How bad is stoned driving, and what should we do about it?

“Stoned driving” isn’t nearly as bad as drunk driving. How about a zero BAC limit when THC is present?

Dishonest advocacy aside, what are the actual risks of stoned driving? The answer, from what seems to be a well-done case-control study, is that driving stoned is hazardous, but much less hazardous than driving drunk. (A relative risk of 1.83 - meaning that driving a mile stoned is about as risky as driving two miles sober - strongly suggests that cannabis-impaired driving is a problem, but also that it isn’t much of a problem; the relative-risk number for alcohol is over 13.) On the other hand, the same study shows that adding cannabis or other drugs to alcohol substantially worsens the odds: alcohol-and-something-else has a relative risk of 23.

Given those numbers, and the technical difficulty of identifying cannabis-impaired driving (because impairment doesn’t track cannabinoid levels in blood nearly as well as it tracks alcohol levels) I’d propose the following rule: anyone who tests positive for cannabis on a mouth swab (which detects use within the past few hours) should be considered guilty of impaired driving if that person’s BAC is detectably different from zero. All that means is that, if you’ve been toking and drinking, you need to wait as many hours as you’ve had drinks before getting behind the wheel.

Of course, if I were advising someone personally, I’d be much more cautious: driving within six hours of using cannabis is pretty damned stupid. But the same is true of driving after a sleepless night. The question isn’t what’s imprudent; the question is what’s hazardous enough to make a serious criminal offense. So far, the numbers I see about stoned driving (in the absence of alcohol) don’t bring it across that very high threshold.

Given the long latency of THC, the “zero-tolerance” rules now being passed in some states, which making driving with any detectable cannabis on board drugged driving per se, without evidence of actual impairment, are simply a backdoor way of recriminalizing cannabis use.

Footnote A case-control study - comparing a group of drivers responsible for accidents with a random sample of all drivers - is the only way to figure out what’s really going on. The observation that, as cannabis use spreads, more crash-responsible drivers have cannabis on board tells you precisely nothing. After all, if consumption of blintzes were to increase, more responsible drivers would test positive for ricotta. You neeed a denominator, not just a numerator.

Author: Mark Kleiman

Professor of Public Policy at the NYU Marron Institute for Urban Management and editor of the Journal of Drug Policy Analysis.

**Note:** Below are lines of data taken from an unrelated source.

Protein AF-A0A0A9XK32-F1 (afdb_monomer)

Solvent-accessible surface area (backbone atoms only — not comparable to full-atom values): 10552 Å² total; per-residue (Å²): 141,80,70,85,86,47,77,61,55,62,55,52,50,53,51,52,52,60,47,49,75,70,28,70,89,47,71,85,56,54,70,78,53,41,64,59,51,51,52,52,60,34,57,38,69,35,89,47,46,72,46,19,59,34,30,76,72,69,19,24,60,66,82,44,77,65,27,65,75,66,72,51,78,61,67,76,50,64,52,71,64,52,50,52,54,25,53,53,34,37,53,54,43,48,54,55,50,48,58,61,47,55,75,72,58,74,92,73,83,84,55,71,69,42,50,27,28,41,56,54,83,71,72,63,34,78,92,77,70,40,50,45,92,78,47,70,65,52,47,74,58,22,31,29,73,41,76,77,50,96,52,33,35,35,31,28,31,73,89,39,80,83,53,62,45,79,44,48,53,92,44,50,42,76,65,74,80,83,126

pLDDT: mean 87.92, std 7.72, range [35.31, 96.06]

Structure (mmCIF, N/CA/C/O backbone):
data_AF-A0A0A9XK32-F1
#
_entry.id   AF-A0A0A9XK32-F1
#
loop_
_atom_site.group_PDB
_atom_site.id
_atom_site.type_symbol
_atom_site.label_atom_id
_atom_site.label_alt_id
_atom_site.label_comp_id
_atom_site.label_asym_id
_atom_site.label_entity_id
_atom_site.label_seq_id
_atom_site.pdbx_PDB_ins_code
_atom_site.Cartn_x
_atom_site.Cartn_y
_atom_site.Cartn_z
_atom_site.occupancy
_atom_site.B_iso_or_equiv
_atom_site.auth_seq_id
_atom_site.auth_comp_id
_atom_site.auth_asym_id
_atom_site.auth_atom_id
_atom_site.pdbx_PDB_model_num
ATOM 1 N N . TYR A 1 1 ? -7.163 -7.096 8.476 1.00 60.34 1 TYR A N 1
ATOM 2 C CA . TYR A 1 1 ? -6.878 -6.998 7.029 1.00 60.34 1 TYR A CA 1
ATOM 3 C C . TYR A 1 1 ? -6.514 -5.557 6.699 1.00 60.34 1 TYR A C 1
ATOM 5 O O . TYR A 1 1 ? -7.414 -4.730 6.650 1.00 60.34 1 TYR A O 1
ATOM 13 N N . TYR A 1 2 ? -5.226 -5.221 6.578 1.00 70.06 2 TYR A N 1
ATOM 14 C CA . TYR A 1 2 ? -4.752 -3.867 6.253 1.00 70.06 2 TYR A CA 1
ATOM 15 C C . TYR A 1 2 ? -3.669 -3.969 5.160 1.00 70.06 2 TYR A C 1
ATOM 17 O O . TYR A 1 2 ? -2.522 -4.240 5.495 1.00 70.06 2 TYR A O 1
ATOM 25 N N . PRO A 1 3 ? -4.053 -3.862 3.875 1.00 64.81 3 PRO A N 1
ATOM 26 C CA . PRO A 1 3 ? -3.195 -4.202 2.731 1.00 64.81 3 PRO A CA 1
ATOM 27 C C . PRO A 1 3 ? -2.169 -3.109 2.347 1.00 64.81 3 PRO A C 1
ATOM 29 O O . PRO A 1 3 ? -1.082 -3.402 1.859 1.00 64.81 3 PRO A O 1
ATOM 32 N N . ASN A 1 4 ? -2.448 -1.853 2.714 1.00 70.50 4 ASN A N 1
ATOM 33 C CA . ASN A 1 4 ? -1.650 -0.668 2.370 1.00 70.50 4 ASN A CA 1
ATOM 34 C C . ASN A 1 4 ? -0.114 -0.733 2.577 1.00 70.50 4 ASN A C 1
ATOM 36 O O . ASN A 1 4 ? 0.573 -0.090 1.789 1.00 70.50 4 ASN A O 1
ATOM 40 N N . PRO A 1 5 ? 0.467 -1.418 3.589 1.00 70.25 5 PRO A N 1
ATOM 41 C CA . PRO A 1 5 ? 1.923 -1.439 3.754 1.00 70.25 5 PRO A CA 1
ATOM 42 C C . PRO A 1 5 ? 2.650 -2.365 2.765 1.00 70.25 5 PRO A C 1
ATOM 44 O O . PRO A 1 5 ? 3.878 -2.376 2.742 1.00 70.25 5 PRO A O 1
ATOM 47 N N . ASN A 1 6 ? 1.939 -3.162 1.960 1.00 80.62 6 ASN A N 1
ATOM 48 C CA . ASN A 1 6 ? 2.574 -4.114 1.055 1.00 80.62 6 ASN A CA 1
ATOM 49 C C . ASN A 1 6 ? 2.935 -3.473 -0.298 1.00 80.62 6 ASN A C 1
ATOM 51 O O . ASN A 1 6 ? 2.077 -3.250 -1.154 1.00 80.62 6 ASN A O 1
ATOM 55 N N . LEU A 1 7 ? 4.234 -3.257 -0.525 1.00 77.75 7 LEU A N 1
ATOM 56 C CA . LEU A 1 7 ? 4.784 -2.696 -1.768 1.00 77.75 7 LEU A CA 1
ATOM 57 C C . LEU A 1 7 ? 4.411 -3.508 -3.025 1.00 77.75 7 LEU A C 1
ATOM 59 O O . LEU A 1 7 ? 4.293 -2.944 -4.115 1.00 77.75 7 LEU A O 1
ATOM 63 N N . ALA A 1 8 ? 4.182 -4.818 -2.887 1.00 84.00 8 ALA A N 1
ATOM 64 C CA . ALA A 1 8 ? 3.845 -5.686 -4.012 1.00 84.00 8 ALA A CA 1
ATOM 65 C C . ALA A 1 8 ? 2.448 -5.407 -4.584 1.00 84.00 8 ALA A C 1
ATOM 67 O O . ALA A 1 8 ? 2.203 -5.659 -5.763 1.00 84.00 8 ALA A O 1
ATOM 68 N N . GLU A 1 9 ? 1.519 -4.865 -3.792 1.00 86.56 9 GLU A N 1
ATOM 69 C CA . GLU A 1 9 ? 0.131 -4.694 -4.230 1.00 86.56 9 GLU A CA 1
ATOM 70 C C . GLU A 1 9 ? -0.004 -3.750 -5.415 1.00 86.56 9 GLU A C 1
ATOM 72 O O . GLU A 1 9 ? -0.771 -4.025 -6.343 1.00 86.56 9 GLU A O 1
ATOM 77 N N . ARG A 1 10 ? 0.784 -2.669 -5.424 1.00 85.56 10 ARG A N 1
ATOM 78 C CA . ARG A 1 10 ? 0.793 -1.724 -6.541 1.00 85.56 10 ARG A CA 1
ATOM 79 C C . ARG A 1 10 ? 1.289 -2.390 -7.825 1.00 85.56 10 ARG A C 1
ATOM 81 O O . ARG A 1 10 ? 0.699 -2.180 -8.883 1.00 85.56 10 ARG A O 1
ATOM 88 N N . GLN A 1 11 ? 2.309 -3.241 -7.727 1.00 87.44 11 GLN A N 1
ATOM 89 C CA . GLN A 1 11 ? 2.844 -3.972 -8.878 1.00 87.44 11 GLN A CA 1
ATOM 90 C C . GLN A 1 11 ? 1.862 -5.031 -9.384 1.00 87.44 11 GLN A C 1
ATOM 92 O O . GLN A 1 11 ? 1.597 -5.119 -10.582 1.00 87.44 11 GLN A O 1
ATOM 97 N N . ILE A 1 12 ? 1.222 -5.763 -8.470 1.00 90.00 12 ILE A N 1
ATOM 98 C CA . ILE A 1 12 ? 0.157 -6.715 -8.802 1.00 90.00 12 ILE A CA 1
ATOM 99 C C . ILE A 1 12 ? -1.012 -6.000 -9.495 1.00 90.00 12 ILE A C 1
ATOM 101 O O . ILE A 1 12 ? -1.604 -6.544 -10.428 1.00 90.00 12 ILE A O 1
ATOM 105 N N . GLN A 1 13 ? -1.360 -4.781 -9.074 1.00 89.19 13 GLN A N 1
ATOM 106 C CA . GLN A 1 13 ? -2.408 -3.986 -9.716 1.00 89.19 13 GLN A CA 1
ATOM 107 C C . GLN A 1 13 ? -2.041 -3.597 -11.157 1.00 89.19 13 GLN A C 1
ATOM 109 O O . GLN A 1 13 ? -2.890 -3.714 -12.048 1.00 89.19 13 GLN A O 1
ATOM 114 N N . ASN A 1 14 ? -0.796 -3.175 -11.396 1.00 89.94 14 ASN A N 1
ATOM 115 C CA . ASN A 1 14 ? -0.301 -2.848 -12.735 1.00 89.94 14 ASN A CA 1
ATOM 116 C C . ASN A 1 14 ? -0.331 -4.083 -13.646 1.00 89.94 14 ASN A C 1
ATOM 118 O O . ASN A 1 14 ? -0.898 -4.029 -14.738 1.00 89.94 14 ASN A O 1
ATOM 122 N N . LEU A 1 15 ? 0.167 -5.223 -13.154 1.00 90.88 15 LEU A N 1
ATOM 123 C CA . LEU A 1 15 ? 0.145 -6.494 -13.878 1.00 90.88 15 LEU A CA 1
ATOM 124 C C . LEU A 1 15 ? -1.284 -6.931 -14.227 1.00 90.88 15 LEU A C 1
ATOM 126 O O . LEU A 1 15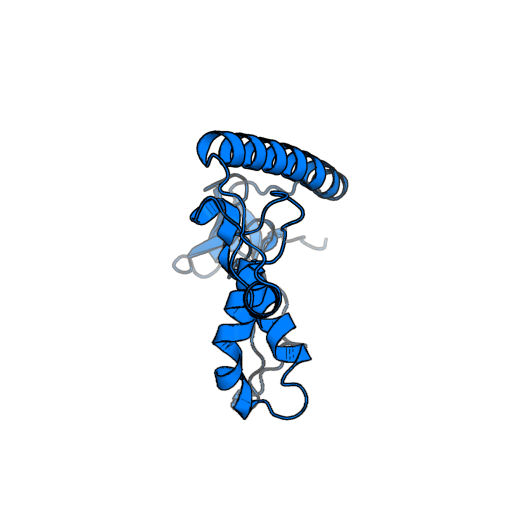 ? -1.575 -7.240 -15.380 1.00 90.88 15 LEU A O 1
ATOM 130 N N . LYS A 1 16 ? -2.210 -6.897 -13.259 1.00 91.19 16 LYS A N 1
ATOM 131 C CA . LYS A 1 16 ? -3.625 -7.230 -13.496 1.00 91.19 16 LYS A CA 1
ATOM 132 C C . LYS A 1 16 ? -4.255 -6.327 -14.553 1.00 91.19 16 LYS A C 1
ATOM 134 O O . LYS A 1 16 ? -5.050 -6.804 -15.354 1.00 91.19 16 LYS A O 1
ATOM 139 N N . SER A 1 17 ? -3.919 -5.040 -14.556 1.00 91.12 17 SER A N 1
ATOM 140 C CA . SER A 1 17 ? -4.437 -4.090 -15.547 1.00 91.12 17 SER A CA 1
ATOM 141 C C . SER A 1 17 ? -3.909 -4.405 -16.950 1.00 91.12 17 SER A C 1
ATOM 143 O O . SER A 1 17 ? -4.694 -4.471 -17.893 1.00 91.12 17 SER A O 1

Teaches about the methods of policy analysis about drug abuse control and crime control policy, working out the implications of two principles: that swift and certain sanctions don't have to be severe to be effective, and that well-designed threats usually don't have to be carried out. Books: Drugs and Drug Policy: What Everyone Needs to Know (with Jonathan Caulkins and Angela Hawken) When Brute Force Fails: How to Have Less Crime and Less Punishment (Princeton, 2009; named one of the "books of the year" by The Economist Against Excess: Drug Policy for Results (Basic, 1993) Marijuana: Costs of Abuse, Costs of Control (Greenwood, 1989) UCLA Homepage Curriculum Vitae Contact: Markarkleiman-at-gmail.com

2 thoughts on “How bad is stoned driving, and what should we do about it?”

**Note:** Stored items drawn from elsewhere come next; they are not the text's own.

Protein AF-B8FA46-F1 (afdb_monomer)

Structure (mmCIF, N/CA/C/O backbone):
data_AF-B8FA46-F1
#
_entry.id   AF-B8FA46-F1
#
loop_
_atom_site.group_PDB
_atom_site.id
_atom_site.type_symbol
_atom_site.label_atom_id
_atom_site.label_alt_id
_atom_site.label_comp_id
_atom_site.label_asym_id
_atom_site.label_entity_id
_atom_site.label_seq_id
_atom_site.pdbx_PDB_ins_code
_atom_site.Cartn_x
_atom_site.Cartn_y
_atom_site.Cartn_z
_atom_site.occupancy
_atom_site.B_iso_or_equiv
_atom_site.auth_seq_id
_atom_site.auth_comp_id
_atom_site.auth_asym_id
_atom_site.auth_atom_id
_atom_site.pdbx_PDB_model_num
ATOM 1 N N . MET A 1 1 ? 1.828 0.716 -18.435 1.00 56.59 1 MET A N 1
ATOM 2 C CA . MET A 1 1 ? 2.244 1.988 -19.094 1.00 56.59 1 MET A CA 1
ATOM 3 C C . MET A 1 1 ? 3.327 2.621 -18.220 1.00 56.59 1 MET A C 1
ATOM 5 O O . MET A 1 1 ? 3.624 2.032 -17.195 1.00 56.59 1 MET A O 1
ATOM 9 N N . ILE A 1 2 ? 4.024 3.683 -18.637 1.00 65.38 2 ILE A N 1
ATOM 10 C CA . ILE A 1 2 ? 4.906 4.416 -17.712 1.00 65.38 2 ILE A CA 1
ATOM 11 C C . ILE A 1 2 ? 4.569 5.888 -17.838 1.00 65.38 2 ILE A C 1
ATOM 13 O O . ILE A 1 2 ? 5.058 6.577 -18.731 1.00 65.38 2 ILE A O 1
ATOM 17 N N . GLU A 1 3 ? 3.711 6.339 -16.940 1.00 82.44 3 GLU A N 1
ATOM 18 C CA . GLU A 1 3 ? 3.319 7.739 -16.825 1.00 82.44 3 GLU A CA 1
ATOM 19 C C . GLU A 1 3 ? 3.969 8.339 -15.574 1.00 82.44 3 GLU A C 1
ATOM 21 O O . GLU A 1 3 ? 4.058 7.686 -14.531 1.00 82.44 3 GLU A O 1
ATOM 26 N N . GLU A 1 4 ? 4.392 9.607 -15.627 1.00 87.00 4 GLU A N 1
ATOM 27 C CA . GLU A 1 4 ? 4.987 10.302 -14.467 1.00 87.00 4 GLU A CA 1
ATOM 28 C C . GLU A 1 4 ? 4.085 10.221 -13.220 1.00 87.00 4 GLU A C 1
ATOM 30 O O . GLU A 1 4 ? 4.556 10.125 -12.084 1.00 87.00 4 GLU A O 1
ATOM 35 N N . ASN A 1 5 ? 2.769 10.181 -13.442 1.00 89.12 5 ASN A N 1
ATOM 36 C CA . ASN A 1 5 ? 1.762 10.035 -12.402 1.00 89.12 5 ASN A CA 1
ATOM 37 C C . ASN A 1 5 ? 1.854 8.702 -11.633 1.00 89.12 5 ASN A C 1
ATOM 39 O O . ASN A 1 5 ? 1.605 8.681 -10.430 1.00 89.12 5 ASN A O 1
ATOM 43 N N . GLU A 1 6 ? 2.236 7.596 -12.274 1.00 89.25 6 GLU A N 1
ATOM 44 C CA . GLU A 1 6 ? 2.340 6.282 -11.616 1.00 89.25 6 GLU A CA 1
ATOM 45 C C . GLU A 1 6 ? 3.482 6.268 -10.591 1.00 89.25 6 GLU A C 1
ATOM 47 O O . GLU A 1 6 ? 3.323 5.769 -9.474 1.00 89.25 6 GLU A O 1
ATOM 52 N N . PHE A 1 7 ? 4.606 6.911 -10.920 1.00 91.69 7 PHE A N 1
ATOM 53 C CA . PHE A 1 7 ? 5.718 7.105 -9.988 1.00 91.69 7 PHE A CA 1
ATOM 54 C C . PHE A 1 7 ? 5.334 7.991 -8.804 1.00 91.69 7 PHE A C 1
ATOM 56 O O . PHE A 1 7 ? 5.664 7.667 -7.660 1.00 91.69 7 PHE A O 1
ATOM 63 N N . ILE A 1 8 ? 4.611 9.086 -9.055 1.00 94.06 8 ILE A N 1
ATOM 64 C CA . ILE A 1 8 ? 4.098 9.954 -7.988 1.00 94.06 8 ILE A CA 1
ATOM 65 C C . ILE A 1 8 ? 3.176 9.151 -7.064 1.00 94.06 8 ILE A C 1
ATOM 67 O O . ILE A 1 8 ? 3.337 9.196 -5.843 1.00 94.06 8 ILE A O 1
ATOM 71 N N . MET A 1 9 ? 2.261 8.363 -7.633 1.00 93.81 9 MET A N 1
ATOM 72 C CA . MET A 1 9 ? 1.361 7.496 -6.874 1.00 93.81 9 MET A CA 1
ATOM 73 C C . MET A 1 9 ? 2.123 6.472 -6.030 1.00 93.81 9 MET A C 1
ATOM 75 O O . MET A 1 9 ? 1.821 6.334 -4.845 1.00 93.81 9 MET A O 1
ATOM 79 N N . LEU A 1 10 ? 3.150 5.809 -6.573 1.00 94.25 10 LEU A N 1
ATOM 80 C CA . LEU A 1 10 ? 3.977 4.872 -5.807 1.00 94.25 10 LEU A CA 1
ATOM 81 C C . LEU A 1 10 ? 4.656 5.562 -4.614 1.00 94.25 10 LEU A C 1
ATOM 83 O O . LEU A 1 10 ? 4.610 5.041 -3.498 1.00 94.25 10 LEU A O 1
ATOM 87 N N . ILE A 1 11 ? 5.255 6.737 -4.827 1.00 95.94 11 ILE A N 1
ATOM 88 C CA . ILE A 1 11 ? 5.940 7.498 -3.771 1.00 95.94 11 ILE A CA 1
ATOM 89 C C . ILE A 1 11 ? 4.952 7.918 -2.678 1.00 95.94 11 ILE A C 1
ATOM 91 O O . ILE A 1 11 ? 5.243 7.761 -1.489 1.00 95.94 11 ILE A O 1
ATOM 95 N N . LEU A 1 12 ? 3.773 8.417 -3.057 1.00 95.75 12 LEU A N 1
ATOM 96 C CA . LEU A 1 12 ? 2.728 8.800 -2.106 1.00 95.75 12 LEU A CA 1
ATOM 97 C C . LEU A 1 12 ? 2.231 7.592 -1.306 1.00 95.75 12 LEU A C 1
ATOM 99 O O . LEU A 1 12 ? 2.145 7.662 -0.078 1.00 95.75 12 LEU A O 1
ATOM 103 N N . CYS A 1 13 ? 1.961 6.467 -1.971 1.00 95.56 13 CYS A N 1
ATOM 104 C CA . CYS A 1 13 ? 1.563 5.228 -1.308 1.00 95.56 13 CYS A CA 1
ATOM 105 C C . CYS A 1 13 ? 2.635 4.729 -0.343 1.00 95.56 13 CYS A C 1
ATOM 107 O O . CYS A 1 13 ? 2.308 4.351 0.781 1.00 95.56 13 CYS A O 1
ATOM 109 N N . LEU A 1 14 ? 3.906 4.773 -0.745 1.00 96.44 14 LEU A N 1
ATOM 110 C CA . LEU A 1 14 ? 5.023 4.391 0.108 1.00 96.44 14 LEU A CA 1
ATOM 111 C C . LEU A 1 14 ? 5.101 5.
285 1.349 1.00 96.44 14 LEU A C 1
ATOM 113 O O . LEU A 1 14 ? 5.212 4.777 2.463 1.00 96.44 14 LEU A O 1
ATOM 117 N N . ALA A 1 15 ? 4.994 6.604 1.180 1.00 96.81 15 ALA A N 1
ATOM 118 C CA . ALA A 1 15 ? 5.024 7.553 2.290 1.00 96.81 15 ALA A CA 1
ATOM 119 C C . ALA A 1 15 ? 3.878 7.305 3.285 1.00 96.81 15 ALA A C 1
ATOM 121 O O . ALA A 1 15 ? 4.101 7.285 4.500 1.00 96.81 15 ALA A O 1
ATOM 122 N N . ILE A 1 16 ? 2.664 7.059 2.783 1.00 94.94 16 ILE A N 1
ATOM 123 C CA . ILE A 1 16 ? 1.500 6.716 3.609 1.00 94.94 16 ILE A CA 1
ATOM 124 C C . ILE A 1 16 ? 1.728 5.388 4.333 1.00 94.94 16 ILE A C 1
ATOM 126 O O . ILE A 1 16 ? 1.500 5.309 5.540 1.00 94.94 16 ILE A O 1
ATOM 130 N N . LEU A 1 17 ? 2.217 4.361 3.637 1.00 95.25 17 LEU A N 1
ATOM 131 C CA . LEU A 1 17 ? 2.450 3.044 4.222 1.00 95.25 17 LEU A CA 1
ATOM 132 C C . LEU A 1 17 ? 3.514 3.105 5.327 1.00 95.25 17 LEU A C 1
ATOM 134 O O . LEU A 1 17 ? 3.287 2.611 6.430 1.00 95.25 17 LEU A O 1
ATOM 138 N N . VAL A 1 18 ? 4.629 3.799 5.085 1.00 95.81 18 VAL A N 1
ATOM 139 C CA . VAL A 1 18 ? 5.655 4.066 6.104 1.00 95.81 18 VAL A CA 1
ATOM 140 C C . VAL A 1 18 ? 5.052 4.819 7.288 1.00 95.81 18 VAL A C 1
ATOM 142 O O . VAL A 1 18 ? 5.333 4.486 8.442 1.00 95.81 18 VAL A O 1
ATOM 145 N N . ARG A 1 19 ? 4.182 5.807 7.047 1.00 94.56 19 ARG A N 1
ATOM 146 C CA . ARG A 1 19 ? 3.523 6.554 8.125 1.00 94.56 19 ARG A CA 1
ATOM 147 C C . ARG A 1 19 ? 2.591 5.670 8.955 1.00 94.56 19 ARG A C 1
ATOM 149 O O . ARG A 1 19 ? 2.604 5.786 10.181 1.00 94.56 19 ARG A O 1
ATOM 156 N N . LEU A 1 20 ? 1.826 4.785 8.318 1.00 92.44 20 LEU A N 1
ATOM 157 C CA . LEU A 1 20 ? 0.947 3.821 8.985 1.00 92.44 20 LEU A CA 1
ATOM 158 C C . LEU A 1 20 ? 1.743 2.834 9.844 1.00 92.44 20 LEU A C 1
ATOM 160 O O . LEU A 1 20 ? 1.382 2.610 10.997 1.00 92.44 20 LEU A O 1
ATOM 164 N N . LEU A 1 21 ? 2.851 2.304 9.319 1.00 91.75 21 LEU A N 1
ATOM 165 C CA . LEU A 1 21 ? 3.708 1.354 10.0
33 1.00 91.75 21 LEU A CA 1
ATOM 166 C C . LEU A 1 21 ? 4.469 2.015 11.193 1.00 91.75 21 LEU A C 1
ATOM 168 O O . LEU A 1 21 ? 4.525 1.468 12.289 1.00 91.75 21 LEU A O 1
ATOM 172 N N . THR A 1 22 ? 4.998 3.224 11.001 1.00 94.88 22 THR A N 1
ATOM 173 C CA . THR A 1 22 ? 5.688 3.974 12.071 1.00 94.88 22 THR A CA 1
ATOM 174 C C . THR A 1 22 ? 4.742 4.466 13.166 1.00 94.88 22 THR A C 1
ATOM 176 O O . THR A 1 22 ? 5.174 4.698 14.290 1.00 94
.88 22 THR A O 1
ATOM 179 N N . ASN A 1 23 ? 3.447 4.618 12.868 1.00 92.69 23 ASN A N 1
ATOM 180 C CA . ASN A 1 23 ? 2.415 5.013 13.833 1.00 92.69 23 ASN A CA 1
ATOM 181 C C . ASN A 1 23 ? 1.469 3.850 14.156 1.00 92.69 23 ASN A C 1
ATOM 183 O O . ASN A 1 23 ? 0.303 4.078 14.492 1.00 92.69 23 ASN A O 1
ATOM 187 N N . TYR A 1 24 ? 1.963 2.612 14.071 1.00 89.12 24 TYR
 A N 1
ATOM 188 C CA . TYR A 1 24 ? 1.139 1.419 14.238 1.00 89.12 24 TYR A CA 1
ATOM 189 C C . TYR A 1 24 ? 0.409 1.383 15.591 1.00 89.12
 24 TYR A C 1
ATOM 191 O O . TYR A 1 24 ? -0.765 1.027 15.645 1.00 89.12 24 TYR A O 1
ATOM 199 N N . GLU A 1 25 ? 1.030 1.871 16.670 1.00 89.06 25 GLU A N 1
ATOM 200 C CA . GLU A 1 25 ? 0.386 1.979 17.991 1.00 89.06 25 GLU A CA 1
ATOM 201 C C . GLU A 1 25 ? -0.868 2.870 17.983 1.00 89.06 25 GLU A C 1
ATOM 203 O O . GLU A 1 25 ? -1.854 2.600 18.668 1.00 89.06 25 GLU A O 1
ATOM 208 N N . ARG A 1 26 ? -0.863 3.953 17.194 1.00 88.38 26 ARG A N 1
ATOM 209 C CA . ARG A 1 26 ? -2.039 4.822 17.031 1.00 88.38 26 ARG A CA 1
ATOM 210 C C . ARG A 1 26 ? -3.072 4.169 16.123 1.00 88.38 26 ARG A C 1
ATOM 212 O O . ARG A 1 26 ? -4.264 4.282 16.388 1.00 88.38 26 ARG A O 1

  1. "On the other hand, the same study shows that adding cannabis or other drugs to alcohol substantially worsens the odds: alcohol-and-something-else has a relative risk of 23."

    Is this because of some special combination effect of alcohol and cannabis, or because a person that has taken both drugs has on average taken more "units of intoxication", under some reasonable definition of unit? Meaning, would a person that has consumed one unit of alcohol be more likely to have an accident if they afterwards took a unit of cannabis versus a second unit of alcohol?